What you are trying to do is only possible if curr->valPair is not needed anymore after the conversion, then

std::pair<const string, int> newPair(std::move(curr->valPair));

moves the std::pair<string, int> through move construction into a std::pair<const string, int>.

If the value of curr->valPair must be retained there is no way of doing this because type conversion requires construction of an instance of the destination type. Copying the string can only be avoided through a move.

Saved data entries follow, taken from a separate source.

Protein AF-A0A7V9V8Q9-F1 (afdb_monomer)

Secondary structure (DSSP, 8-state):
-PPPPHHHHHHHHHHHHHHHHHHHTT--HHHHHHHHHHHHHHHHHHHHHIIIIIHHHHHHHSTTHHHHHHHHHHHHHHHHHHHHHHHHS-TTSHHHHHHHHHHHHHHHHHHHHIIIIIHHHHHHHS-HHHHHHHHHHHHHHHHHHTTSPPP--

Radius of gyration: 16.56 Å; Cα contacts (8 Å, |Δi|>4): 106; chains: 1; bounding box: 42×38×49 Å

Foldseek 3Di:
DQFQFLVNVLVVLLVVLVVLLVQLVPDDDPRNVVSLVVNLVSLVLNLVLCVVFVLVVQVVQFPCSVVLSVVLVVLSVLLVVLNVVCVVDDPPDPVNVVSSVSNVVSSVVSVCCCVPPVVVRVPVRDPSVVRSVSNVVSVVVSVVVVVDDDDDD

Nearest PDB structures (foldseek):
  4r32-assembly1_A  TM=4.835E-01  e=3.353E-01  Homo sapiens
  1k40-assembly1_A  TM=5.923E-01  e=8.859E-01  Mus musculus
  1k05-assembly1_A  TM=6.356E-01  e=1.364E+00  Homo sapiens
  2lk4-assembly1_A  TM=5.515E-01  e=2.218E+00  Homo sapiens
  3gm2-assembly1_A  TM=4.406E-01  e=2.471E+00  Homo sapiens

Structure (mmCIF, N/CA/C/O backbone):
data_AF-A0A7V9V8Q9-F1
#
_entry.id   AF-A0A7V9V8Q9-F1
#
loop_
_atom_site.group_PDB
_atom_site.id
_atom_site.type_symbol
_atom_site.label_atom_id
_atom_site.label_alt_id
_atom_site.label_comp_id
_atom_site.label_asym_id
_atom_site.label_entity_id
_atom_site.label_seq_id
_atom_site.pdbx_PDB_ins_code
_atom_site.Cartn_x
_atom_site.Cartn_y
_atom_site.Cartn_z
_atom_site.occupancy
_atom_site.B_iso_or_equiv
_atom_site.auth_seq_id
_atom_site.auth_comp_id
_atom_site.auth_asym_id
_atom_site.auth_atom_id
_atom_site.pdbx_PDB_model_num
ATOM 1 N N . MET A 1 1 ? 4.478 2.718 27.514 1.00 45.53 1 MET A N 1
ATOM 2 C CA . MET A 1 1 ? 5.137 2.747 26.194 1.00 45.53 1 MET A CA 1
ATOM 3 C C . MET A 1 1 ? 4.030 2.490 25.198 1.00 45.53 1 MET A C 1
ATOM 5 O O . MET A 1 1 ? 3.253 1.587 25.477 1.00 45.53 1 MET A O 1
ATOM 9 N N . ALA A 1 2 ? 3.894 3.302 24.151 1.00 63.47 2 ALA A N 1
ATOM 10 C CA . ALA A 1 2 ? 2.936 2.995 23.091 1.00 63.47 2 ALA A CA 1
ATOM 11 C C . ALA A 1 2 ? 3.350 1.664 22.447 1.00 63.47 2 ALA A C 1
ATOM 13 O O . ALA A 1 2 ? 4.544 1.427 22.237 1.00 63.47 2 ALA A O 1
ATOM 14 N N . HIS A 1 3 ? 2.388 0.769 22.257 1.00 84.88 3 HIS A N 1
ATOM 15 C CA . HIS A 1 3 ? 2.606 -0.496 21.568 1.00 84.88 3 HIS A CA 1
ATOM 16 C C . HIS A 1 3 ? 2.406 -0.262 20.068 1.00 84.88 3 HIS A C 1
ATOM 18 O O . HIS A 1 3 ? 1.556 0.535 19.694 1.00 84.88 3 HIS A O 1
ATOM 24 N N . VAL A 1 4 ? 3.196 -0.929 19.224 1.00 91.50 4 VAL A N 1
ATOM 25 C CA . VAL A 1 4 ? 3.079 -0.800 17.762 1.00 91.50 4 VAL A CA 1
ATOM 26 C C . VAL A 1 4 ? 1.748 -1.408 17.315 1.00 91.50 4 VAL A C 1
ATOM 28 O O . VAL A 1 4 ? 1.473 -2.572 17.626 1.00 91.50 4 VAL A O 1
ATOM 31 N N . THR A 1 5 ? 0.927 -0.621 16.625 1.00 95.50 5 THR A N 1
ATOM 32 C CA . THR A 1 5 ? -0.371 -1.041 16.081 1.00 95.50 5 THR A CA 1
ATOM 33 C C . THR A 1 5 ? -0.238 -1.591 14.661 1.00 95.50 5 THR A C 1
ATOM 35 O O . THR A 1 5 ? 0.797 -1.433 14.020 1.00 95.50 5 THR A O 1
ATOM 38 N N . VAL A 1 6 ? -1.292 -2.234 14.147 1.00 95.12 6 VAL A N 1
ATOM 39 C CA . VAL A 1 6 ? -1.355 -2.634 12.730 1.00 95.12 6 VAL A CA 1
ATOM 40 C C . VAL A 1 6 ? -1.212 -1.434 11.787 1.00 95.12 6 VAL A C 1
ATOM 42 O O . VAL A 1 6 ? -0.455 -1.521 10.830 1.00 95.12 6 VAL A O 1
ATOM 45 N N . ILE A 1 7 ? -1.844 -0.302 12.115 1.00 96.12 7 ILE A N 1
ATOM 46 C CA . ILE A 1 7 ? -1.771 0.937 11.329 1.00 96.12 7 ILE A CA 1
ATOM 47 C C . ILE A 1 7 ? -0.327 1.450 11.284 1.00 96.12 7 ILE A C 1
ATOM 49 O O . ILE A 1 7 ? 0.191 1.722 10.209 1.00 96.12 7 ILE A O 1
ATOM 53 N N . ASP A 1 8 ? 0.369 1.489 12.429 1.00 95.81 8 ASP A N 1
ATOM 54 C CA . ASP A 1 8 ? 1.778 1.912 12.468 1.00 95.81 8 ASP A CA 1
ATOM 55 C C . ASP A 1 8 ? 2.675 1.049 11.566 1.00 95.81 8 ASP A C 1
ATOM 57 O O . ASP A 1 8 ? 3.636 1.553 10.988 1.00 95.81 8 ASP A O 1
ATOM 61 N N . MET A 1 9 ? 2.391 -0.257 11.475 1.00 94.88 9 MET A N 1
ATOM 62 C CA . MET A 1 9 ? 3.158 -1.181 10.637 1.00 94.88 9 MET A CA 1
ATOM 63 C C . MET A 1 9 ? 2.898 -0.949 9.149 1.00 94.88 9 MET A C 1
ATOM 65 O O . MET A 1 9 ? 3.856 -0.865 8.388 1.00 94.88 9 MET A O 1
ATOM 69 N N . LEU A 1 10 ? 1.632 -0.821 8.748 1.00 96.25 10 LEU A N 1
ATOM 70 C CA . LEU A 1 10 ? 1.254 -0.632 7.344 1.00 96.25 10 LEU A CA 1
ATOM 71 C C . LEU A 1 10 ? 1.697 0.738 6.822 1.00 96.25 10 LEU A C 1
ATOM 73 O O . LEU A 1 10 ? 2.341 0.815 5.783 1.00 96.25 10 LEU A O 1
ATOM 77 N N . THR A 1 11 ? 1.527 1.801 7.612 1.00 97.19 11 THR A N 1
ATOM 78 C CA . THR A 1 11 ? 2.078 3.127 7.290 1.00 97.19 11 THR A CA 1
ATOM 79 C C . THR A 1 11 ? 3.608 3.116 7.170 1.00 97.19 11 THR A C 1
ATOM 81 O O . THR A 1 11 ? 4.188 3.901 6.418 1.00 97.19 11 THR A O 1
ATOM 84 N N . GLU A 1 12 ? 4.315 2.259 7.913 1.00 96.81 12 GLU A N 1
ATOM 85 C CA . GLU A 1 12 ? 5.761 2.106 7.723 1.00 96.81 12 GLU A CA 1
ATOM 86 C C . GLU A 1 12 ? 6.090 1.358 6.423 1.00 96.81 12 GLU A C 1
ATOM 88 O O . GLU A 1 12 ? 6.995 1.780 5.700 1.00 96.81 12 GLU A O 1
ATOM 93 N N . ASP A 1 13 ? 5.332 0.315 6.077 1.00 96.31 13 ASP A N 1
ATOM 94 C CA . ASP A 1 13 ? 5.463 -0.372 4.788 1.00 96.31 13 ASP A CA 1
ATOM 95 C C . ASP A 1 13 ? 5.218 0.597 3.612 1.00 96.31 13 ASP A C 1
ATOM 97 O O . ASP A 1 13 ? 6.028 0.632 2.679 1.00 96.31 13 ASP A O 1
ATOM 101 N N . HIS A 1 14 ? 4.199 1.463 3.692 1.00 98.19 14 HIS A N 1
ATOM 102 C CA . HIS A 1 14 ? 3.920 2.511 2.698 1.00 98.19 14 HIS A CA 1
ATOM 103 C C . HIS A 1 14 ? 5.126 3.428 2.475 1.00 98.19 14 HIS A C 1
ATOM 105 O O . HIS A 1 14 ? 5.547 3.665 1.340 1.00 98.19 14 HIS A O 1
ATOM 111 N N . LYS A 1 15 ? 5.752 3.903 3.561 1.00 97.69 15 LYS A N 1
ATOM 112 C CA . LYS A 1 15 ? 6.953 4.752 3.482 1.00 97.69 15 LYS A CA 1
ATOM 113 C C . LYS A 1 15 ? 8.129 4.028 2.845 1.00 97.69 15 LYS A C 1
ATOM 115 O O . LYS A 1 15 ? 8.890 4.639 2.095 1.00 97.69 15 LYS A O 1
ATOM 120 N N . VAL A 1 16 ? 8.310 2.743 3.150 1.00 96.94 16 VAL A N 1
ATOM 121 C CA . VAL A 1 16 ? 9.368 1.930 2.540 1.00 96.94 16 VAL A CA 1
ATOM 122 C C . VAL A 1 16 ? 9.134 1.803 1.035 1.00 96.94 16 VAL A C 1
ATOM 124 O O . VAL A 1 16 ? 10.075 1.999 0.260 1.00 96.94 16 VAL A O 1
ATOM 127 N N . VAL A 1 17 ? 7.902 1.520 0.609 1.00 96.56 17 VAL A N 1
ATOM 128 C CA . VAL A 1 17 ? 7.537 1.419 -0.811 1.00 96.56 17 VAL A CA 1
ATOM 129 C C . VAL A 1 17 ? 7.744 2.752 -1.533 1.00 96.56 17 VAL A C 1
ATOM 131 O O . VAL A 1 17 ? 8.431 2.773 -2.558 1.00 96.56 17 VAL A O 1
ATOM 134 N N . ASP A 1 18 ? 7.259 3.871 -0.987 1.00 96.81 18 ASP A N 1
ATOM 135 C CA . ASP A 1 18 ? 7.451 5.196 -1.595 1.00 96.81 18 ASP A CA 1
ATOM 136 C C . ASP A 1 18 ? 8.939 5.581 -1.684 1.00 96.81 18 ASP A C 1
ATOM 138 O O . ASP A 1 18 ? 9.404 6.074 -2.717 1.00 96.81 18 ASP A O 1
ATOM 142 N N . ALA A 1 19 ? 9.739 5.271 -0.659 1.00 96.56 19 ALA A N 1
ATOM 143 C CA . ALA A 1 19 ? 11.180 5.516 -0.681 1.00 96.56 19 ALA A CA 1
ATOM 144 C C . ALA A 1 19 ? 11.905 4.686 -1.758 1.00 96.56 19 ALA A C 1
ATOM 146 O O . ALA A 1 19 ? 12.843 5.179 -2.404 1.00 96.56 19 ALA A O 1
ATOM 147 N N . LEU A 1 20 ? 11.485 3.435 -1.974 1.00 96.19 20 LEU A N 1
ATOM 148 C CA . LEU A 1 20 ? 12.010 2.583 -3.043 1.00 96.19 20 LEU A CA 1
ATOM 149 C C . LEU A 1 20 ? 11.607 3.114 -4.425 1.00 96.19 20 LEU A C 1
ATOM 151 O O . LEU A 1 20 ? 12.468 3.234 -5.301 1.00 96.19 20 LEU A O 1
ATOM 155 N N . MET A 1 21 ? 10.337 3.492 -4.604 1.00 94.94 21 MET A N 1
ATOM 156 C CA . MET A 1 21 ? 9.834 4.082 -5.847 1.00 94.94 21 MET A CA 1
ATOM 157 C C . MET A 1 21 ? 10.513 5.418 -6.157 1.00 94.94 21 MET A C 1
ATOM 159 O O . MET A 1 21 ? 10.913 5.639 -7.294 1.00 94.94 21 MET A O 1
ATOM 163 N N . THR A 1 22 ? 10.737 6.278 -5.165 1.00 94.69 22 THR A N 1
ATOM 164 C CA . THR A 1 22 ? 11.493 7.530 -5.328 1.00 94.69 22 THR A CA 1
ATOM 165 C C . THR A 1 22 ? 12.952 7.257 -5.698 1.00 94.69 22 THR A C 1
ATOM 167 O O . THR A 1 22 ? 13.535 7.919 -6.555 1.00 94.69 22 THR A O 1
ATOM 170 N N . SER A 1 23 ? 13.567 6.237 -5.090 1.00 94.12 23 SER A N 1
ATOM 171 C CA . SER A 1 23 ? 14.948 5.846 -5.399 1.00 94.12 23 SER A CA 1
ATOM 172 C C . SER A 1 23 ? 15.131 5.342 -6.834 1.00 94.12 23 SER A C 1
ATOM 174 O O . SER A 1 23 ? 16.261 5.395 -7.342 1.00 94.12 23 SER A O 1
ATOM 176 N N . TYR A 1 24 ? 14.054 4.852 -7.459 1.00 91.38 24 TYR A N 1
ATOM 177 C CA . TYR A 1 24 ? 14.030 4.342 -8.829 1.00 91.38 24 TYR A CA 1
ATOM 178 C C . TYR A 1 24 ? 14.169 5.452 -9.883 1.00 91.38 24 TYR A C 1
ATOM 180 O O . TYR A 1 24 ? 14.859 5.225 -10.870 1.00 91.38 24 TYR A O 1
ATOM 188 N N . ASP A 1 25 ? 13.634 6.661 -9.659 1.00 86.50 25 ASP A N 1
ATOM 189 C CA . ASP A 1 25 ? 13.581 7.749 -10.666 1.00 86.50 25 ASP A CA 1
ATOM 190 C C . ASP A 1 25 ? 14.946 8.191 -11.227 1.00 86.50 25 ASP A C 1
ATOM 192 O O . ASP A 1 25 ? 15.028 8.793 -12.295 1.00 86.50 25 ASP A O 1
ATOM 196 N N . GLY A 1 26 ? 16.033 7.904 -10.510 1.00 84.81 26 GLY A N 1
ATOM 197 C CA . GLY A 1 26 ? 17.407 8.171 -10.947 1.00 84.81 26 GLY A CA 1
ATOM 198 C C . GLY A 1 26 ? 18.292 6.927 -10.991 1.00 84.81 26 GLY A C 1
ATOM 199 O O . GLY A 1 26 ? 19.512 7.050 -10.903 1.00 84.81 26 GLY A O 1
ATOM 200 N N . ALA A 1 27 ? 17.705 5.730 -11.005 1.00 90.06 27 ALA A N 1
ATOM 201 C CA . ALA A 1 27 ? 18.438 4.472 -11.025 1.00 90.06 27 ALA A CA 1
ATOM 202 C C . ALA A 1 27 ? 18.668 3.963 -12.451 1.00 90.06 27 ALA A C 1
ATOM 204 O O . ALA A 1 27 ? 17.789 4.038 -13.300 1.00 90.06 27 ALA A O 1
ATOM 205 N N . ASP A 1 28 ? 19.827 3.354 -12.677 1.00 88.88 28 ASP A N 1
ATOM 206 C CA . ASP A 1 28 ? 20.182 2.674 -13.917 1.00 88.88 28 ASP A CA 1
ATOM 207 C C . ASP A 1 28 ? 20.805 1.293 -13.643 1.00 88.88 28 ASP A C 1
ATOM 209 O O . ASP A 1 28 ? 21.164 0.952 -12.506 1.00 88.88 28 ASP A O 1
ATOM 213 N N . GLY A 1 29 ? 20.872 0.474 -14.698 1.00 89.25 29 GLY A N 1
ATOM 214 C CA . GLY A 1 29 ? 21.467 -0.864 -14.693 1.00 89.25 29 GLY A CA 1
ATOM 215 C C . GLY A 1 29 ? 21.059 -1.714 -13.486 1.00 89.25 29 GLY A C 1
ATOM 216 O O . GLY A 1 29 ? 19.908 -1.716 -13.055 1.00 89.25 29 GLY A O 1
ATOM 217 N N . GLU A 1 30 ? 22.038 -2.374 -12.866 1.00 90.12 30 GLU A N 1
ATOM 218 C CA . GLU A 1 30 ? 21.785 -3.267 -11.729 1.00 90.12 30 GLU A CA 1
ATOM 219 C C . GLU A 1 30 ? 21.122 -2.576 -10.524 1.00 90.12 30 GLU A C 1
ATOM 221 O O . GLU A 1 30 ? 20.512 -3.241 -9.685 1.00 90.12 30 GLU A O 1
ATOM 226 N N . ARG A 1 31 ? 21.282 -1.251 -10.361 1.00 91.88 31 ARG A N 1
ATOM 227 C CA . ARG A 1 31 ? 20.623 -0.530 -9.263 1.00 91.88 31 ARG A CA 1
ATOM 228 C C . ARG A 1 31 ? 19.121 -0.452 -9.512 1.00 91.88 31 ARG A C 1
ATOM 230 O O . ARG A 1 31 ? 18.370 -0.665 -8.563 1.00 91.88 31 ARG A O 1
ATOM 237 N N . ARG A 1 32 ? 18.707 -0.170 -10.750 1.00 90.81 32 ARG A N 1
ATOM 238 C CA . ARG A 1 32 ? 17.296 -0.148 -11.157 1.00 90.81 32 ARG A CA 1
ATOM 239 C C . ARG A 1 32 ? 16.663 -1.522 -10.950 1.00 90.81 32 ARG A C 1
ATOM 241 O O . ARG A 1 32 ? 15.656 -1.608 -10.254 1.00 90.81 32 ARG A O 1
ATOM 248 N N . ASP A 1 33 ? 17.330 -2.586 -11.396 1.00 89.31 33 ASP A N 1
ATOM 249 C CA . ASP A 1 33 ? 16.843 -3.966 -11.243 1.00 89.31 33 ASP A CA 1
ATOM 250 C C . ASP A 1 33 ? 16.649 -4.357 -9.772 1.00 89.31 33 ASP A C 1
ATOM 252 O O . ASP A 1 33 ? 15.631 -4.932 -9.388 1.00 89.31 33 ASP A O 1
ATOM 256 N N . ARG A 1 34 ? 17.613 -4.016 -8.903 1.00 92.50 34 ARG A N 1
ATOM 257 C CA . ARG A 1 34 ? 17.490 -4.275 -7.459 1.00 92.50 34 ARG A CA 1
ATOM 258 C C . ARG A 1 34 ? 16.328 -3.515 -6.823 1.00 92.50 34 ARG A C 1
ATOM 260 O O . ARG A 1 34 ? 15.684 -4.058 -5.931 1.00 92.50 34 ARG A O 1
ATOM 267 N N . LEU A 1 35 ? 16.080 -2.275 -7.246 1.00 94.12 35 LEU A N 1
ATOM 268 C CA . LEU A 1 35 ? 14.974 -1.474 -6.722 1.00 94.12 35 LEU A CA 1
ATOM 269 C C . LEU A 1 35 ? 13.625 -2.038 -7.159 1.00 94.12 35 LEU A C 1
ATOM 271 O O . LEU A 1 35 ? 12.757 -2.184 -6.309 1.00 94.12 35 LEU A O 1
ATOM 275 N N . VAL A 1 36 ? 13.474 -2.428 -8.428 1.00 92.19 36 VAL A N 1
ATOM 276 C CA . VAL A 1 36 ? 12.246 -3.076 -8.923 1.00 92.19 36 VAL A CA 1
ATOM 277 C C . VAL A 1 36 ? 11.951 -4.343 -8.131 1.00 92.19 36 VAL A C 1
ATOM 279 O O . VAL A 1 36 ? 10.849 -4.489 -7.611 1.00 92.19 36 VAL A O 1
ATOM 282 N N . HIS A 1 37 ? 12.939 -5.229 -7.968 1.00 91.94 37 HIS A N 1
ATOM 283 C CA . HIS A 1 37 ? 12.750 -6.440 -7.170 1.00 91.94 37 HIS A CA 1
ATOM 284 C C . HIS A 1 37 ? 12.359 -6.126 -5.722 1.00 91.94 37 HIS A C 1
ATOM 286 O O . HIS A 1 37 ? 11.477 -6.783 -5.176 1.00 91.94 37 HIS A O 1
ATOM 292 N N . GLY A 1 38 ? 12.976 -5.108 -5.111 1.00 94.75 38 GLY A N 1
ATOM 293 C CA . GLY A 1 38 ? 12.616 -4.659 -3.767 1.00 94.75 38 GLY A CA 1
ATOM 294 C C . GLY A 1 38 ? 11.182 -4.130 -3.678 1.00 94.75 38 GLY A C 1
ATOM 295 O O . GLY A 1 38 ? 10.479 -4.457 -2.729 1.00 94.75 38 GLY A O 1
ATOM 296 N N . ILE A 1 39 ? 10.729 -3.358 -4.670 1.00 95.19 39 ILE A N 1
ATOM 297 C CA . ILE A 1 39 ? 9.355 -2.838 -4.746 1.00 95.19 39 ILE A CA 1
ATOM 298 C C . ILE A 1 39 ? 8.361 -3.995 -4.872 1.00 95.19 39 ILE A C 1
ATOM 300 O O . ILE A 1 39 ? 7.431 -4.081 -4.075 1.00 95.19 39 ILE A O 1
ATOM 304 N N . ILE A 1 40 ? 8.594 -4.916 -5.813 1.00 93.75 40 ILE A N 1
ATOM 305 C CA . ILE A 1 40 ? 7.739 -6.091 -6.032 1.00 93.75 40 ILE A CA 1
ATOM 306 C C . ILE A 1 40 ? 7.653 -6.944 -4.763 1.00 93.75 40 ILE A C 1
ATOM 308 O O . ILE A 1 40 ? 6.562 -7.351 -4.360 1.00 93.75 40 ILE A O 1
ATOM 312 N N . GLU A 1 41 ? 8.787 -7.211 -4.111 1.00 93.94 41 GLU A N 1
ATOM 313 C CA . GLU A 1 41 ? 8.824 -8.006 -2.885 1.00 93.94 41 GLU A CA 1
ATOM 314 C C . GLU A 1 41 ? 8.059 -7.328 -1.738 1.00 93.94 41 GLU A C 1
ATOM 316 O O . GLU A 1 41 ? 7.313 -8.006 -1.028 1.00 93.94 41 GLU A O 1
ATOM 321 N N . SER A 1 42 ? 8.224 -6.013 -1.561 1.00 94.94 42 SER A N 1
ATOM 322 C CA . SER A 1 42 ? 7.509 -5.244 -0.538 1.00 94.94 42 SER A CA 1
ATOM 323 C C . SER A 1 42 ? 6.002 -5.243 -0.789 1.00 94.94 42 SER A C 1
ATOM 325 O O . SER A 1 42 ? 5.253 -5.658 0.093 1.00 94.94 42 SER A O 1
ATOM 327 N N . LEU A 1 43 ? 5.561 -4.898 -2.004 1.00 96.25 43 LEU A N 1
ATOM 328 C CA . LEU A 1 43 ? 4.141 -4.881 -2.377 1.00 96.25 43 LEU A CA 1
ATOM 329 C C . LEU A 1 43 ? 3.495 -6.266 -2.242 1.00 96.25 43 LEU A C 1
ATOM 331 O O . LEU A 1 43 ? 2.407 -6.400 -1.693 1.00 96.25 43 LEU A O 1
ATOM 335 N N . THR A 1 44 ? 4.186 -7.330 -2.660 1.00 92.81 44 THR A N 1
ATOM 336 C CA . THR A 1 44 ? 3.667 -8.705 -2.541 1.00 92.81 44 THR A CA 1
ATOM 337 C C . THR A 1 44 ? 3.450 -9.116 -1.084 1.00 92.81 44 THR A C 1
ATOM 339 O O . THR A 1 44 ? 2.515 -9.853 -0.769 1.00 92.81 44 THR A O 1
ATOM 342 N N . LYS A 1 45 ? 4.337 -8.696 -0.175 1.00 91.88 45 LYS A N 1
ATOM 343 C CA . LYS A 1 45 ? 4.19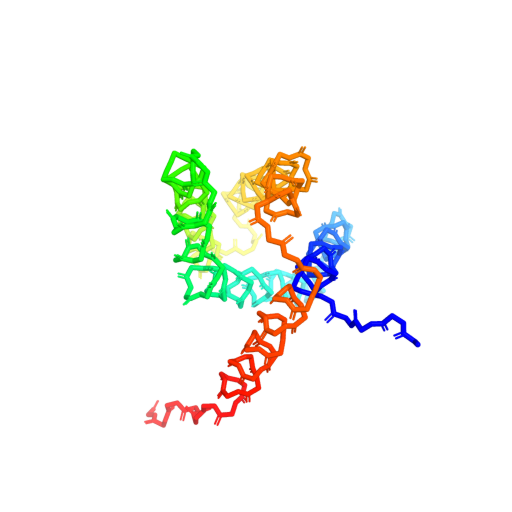6 -9.004 1.255 1.00 91.88 45 LYS A CA 1
ATOM 344 C C . LYS A 1 45 ? 3.076 -8.193 1.890 1.00 91.88 45 LYS A C 1
ATOM 346 O O . LYS A 1 45 ? 2.296 -8.777 2.635 1.00 91.88 45 LYS A O 1
ATOM 351 N N . HIS A 1 46 ? 3.042 -6.902 1.588 1.00 95.38 46 HIS A N 1
ATOM 352 C CA . HIS A 1 46 ? 2.086 -5.935 2.107 1.00 95.38 46 HIS A CA 1
ATOM 353 C C . HIS A 1 46 ? 0.647 -6.332 1.747 1.00 95.38 46 HIS A C 1
ATOM 355 O O . HIS A 1 46 ? -0.101 -6.768 2.621 1.00 95.38 46 HIS A O 1
ATOM 361 N N . THR A 1 47 ? 0.357 -6.426 0.445 1.00 95.50 47 THR A N 1
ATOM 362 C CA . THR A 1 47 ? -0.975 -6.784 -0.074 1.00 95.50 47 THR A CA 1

However you probably want to do this conversion because you need the specific destination type with const string somewhere. It would be better if you explained the intended usage. The problem likely lies there.

After question edit:

You cannot have a reference of type std::pair<const int, int>& pointing to an object of type std::pair<int, int>. These are two completely independent types. You need to construct an object of type std::pair<const int, int> first before you can have a reference to such a type.

Additional note:

reinterpret_cast may be valid here (and would result in exceptions to my statements above), I am not sure, here is a discussion on the topic. See @StoryTeller's answer.

  • I have added a sample code and I am trying to do something similar. I want to return reference of valPair as in code in question. – Mayank Jain Oct 13 '16 at 19:36
  • @MayankJain Extended my answer, I think you are running into an [XY problem](https://meta.stackexchange.com/questions/66377/what-is-the-xy-problem) here. –  Oct 13 '16 at 19:41
  • In this case I will change my member of class itself. Thanks a lot. – Mayank Jain Oct 13 '16 at 19:42
1

I think I got what you want. You have a class member that is a pair<T, U> (non-const), but want the user of the class to reference that member, but also want to disallow the user to modify the first item. Am I right?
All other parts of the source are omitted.